Show every line in the entries below where the word "range" appears.

(Records from a dataset)
******
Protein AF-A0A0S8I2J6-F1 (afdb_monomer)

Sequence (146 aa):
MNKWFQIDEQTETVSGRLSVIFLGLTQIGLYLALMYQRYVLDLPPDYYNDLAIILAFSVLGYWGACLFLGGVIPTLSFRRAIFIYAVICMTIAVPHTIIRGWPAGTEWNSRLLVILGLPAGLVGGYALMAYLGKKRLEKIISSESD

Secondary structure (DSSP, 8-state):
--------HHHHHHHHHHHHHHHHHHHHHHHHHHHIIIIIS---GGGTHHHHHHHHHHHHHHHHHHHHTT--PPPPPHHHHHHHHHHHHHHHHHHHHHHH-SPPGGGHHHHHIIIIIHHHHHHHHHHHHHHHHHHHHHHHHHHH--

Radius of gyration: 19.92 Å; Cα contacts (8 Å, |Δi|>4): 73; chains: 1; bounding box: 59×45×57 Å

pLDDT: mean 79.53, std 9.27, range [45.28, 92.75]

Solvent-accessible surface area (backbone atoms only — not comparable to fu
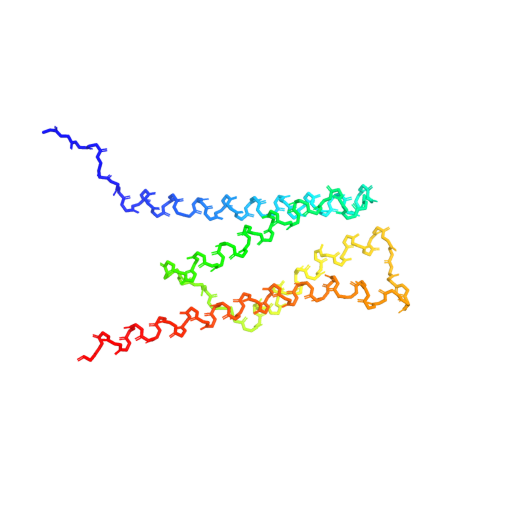ll-atom values): 8289 Å² total; per-residue (Å²): 142,83,90,83,77,76,81,46,70,68,57,54,55,49,52,54,52,49,51,52,52,54,49,51,50,48,49,51,48,48,49,50,50,48,50,41,42,51,67,74,66,61,50,64,67,82,83,44,44,66,57,51,50,53,45,50,49,53,54,51,46,49,55,49,48,31,56,72,75,69,43,83,52,77,75,70,52,71,72,55,46,51,50,52,38,51,52,52,25,45,69,51,41,51,63,46,38,73,73,72,44,79,80,55,82,90,45,41,67,72,51,44,41,61,37,48,44,50,38,47,50,52,53,49,48,50,51,51,51,22,50,54,39,52,56,52,50,56,52,55,55,58,67,72,77,112

Foldseek 3Di:
DDPDDPPDPVNVVVVVVVVVVVLVVVLVVLVVVLCCCCQVVVDPCVVNVVSVVVSVCSLVVVLVCCLVVLNQLDAADPVRLVVQLVVQLCVLVVSCCVRPNDDDPVCCVVSCCVSRVVSCCVSVVSNVSNVSSVVVVVVVVVVVVD

Mean predicted aligned error: 9.25 Å

Structure (mmCIF, N/CA/C/O backbone):
data_AF-A0A0S8I2J6-F1
#
_entry.id   AF-A0A0S8I2J6-F1
#
loop_
_atom_site.group_PDB
_atom_site.id
_atom_site.type_symbol
_atom_site.label_atom_id
_atom_site.label_alt_id
_atom_site.label_comp_id
_atom_site.label_asym_id
_atom_site.label_entity_id
_atom_site.label_seq_id
_atom_site.pdbx_PDB_ins_code
_atom_site.Cartn_x
_atom_site.Cartn_y
_atom_site.Cartn_z
_atom_site.occupancy
_atom_site.B_iso_or_equiv
_atom_site.auth_seq_id
_atom_site.auth_comp_id
_atom_site.auth_asym_id
_atom_site.auth_atom_id
_atom_site.pdbx_PDB_model_num
ATOM 1 N N . MET A 1 1 ? -38.627 28.991 17.106 1.00 48.34 1 MET A N 1
ATOM 2 C CA . MET A 1 1 ? -38.538 28.630 15.676 1.00 48.34 1 MET A CA 1
ATOM 3 C C . MET A 1 1 ? -37.069 28.670 15.279 1.00 48.34 1 MET A C 1
ATOM 5 O O . MET A 1 1 ? -36.517 29.755 15.283 1.00 48.34 1 MET A O 1
ATOM 9 N N . ASN A 1 2 ? -36.430 27.508 15.083 1.00 45.28 2 ASN A N 1
ATOM 10 C CA . ASN A 1 2 ? -35.242 27.305 14.234 1.00 45.28 2 ASN A CA 1
ATOM 11 C C . ASN A 1 2 ? -34.913 25.802 14.197 1.00 45.28 2 ASN A C 1
ATOM 13 O O . ASN A 1 2 ? -34.280 25.262 15.095 1.00 45.28 2 ASN A O 1
ATOM 17 N N . LYS A 1 3 ? -35.418 25.129 13.158 1.00 53.09 3 LYS A N 1
ATOM 18 C CA . LYS A 1 3 ? -35.315 23.682 12.888 1.00 53.09 3 LYS A CA 1
ATOM 19 C C . LYS A 1 3 ? -34.151 23.366 11.924 1.00 53.09 3 LYS A C 1
ATOM 21 O O . LYS A 1 3 ? -34.255 22.470 11.102 1.00 53.09 3 LYS A O 1
ATOM 26 N N . TRP A 1 4 ? -33.067 24.144 11.973 1.00 55.81 4 TRP A N 1
ATOM 27 C CA . TRP A 1 4 ? -32.037 24.152 10.919 1.00 55.81 4 TRP A CA 1
ATOM 28 C C . TRP A 1 4 ? -30.782 23.318 11.213 1.00 55.81 4 TRP A C 1
ATOM 30 O O . TRP A 1 4 ? -29.888 23.283 10.379 1.00 55.81 4 TRP A O 1
ATOM 40 N N . PHE A 1 5 ? -30.699 22.636 12.359 1.00 55.97 5 PHE A N 1
ATOM 41 C CA . PHE A 1 5 ? -29.492 21.889 12.745 1.00 55.97 5 PHE A CA 1
ATOM 42 C C . PHE A 1 5 ? -29.802 20.598 13.518 1.00 55.97 5 PHE A C 1
ATOM 44 O O . PHE A 1 5 ? -29.147 20.269 14.500 1.00 55.97 5 PHE A O 1
ATOM 51 N N . GLN A 1 6 ? -30.817 19.844 13.092 1.00 58.00 6 GLN A N 1
ATOM 52 C CA . GLN A 1 6 ? -30.848 18.418 13.422 1.00 58.00 6 GLN A CA 1
ATOM 53 C C . GLN A 1 6 ? -30.089 17.695 12.314 1.00 58.00 6 GLN A C 1
ATOM 55 O O . GLN A 1 6 ? -30.653 17.409 11.261 1.00 58.00 6 GLN A O 1
ATOM 60 N N . ILE A 1 7 ? -28.786 17.487 12.524 1.00 60.56 7 ILE A N 1
ATOM 61 C CA . ILE A 1 7 ? -28.035 16.508 11.739 1.00 60.56 7 ILE A CA 1
ATOM 62 C C . ILE A 1 7 ? -28.693 15.167 12.049 1.00 60.56 7 ILE A C 1
ATOM 64 O O . ILE A 1 7 ? -28.601 14.665 13.165 1.00 60.56 7 ILE A O 1
ATOM 68 N N . ASP A 1 8 ? -29.458 14.668 11.087 1.00 72.88 8 ASP A N 1
ATOM 69 C CA . ASP A 1 8 ? -30.085 13.358 11.170 1.00 72.88 8 ASP A CA 1
ATOM 70 C C . ASP A 1 8 ? -28.973 12.299 11.165 1.00 72.88 8 ASP A C 1
ATOM 72 O O . ASP A 1 8 ? -28.063 12.371 10.332 1.00 72.88 8 ASP A O 1
ATOM 76 N N . GLU A 1 9 ? -29.030 11.318 12.068 1.00 72.38 9 GLU A N 1
ATOM 77 C CA . GLU A 1 9 ? -28.041 10.229 12.163 1.00 72.38 9 GLU A CA 1
ATOM 78 C C . GLU A 1 9 ? -27.879 9.504 10.814 1.00 72.38 9 GLU A C 1
ATOM 80 O O . GLU A 1 9 ? -26.797 9.026 10.455 1.00 72.38 9 GLU A O 1
ATOM 85 N N . GLN A 1 10 ? -28.941 9.479 10.001 1.00 70.56 10 GLN A N 1
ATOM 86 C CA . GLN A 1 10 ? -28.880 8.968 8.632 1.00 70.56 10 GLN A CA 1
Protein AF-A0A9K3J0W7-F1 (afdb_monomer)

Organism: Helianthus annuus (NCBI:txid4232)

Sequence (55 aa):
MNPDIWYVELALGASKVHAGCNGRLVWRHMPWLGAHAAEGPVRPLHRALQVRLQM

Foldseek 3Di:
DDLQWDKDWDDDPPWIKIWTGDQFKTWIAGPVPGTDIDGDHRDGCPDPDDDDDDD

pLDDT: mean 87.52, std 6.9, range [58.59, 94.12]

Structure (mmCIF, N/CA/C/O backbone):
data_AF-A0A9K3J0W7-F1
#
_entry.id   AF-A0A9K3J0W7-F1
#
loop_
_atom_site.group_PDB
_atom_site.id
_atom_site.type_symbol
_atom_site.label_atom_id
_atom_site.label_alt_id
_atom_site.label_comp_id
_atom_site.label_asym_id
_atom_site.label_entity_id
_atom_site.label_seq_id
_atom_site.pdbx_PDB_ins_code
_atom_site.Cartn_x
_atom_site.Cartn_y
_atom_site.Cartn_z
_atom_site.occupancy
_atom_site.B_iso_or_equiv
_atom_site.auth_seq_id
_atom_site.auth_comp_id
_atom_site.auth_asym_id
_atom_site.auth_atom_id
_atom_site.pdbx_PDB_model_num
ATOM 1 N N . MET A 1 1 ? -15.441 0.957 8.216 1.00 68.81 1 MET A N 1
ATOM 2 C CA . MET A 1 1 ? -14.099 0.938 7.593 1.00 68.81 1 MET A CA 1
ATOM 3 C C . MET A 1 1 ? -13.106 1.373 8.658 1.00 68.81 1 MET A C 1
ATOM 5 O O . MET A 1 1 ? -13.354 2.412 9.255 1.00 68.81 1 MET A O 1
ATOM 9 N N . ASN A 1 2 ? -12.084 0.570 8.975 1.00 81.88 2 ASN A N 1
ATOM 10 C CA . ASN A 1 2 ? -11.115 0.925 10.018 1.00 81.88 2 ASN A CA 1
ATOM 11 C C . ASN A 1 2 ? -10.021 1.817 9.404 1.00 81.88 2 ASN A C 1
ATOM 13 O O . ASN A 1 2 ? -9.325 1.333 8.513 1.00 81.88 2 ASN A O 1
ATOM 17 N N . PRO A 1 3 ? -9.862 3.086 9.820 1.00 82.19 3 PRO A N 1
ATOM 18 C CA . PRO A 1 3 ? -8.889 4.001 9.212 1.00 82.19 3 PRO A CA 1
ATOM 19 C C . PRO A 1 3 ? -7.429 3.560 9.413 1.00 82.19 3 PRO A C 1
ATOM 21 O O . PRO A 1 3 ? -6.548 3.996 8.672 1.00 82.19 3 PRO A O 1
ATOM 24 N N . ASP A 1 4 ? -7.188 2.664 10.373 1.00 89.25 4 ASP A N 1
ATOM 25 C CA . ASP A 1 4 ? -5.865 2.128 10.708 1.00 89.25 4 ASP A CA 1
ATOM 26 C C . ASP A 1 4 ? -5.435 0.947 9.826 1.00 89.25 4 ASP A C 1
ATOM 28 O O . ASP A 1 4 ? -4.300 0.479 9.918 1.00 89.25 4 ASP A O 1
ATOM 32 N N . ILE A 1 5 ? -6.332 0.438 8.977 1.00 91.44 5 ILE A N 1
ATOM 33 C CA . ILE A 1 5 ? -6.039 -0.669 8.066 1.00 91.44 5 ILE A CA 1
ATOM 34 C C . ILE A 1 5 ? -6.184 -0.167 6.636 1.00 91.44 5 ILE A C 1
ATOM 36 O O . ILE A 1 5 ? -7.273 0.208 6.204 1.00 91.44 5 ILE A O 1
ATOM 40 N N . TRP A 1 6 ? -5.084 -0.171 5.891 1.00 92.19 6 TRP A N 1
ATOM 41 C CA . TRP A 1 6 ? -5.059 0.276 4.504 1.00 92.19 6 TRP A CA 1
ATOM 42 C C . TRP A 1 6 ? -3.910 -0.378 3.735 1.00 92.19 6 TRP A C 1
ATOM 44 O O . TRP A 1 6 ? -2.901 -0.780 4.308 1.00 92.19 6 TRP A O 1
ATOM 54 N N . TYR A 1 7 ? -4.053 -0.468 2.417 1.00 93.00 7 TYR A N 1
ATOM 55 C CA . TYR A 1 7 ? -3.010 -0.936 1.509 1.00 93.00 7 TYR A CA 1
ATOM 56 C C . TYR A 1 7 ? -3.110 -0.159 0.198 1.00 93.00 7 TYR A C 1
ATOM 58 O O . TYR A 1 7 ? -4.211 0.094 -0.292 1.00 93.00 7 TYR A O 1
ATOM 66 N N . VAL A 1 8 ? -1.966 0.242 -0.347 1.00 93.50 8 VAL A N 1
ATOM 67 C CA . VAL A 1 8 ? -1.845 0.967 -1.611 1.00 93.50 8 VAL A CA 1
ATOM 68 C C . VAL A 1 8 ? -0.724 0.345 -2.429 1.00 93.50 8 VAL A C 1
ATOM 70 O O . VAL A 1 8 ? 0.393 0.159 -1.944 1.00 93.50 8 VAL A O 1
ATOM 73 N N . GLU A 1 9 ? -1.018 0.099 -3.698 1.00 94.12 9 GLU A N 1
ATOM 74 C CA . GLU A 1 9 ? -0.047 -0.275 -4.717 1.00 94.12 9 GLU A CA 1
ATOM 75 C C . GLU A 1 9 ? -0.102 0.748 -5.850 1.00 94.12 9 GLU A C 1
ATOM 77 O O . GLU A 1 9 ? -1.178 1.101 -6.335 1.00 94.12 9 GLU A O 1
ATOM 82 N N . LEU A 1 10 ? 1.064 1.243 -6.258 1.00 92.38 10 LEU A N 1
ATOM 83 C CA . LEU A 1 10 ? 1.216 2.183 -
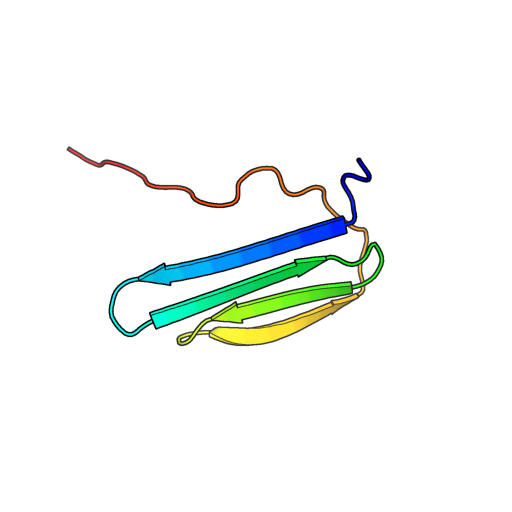7.357 1.00 92.38 10 LEU A CA 1
ATOM 84 C C . LEU A 1 10 ? 2.260 1.650 -8.335 1.00 92.38 10 LEU A C 1
ATOM 86 O O . LEU A 1 10 ? 3.435 1.523 -7.993 1.00 92.38 10 LEU A O 1
ATOM 90 N N . ALA A 1 11 ? 1.832 1.382 -9.565 1.00 91.75 11 ALA A N 1
ATOM 91 C CA . ALA A 1 11 ? 2.705 0.997 -10.666 1.00 91.75 11 ALA A CA 1
ATOM 92 C C . ALA A 1 11 ? 2.829 2.161 -11.659 1.00 91.75 11 ALA A C 1
ATOM 94 O O . ALA A 1 11 ? 1.829 2.642 -12.190 1.00 91.75 11 ALA A O 1
ATOM 95 N N . LEU A 1 12 ? 4.057 2.619 -11.900 1.00 87.62 12 LEU A N 1
ATOM 96 C CA . LEU A 1 12 ? 4.380 3.704 -12.828 1.00 87.62 12 LEU A CA 1
ATOM 97 C C . LEU A 1 12 ? 5.572 3.285 -13.693 1.00 87.62 12 LEU A C 1
ATOM 99 O O . LEU A 1 12 ? 6.697 3.156 -13.204 1.00 87.62 12 LEU A O 1
ATOM 103 N N . GLY A 1 13 ? 5.326 3.064 -14.987 1.00 88.75 13 GLY A N 1
ATOM 104 C CA . GLY A 1 13 ? 6.334 2.527 -15.903 1.00 88.75 13 GLY A CA 1
ATOM 105 C C . GLY A 1 13 ? 6.884 1.186 -15.403 1.00 88.75 13 GLY A C 1
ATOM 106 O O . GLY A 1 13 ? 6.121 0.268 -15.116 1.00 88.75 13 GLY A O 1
******
TASK SOLUTION ->
pLDDT: mean 79.53, std 9.27, range [45.28, 92.75]
pLDDT: mean 87.52, std 6.9, range [58.59, 94.12]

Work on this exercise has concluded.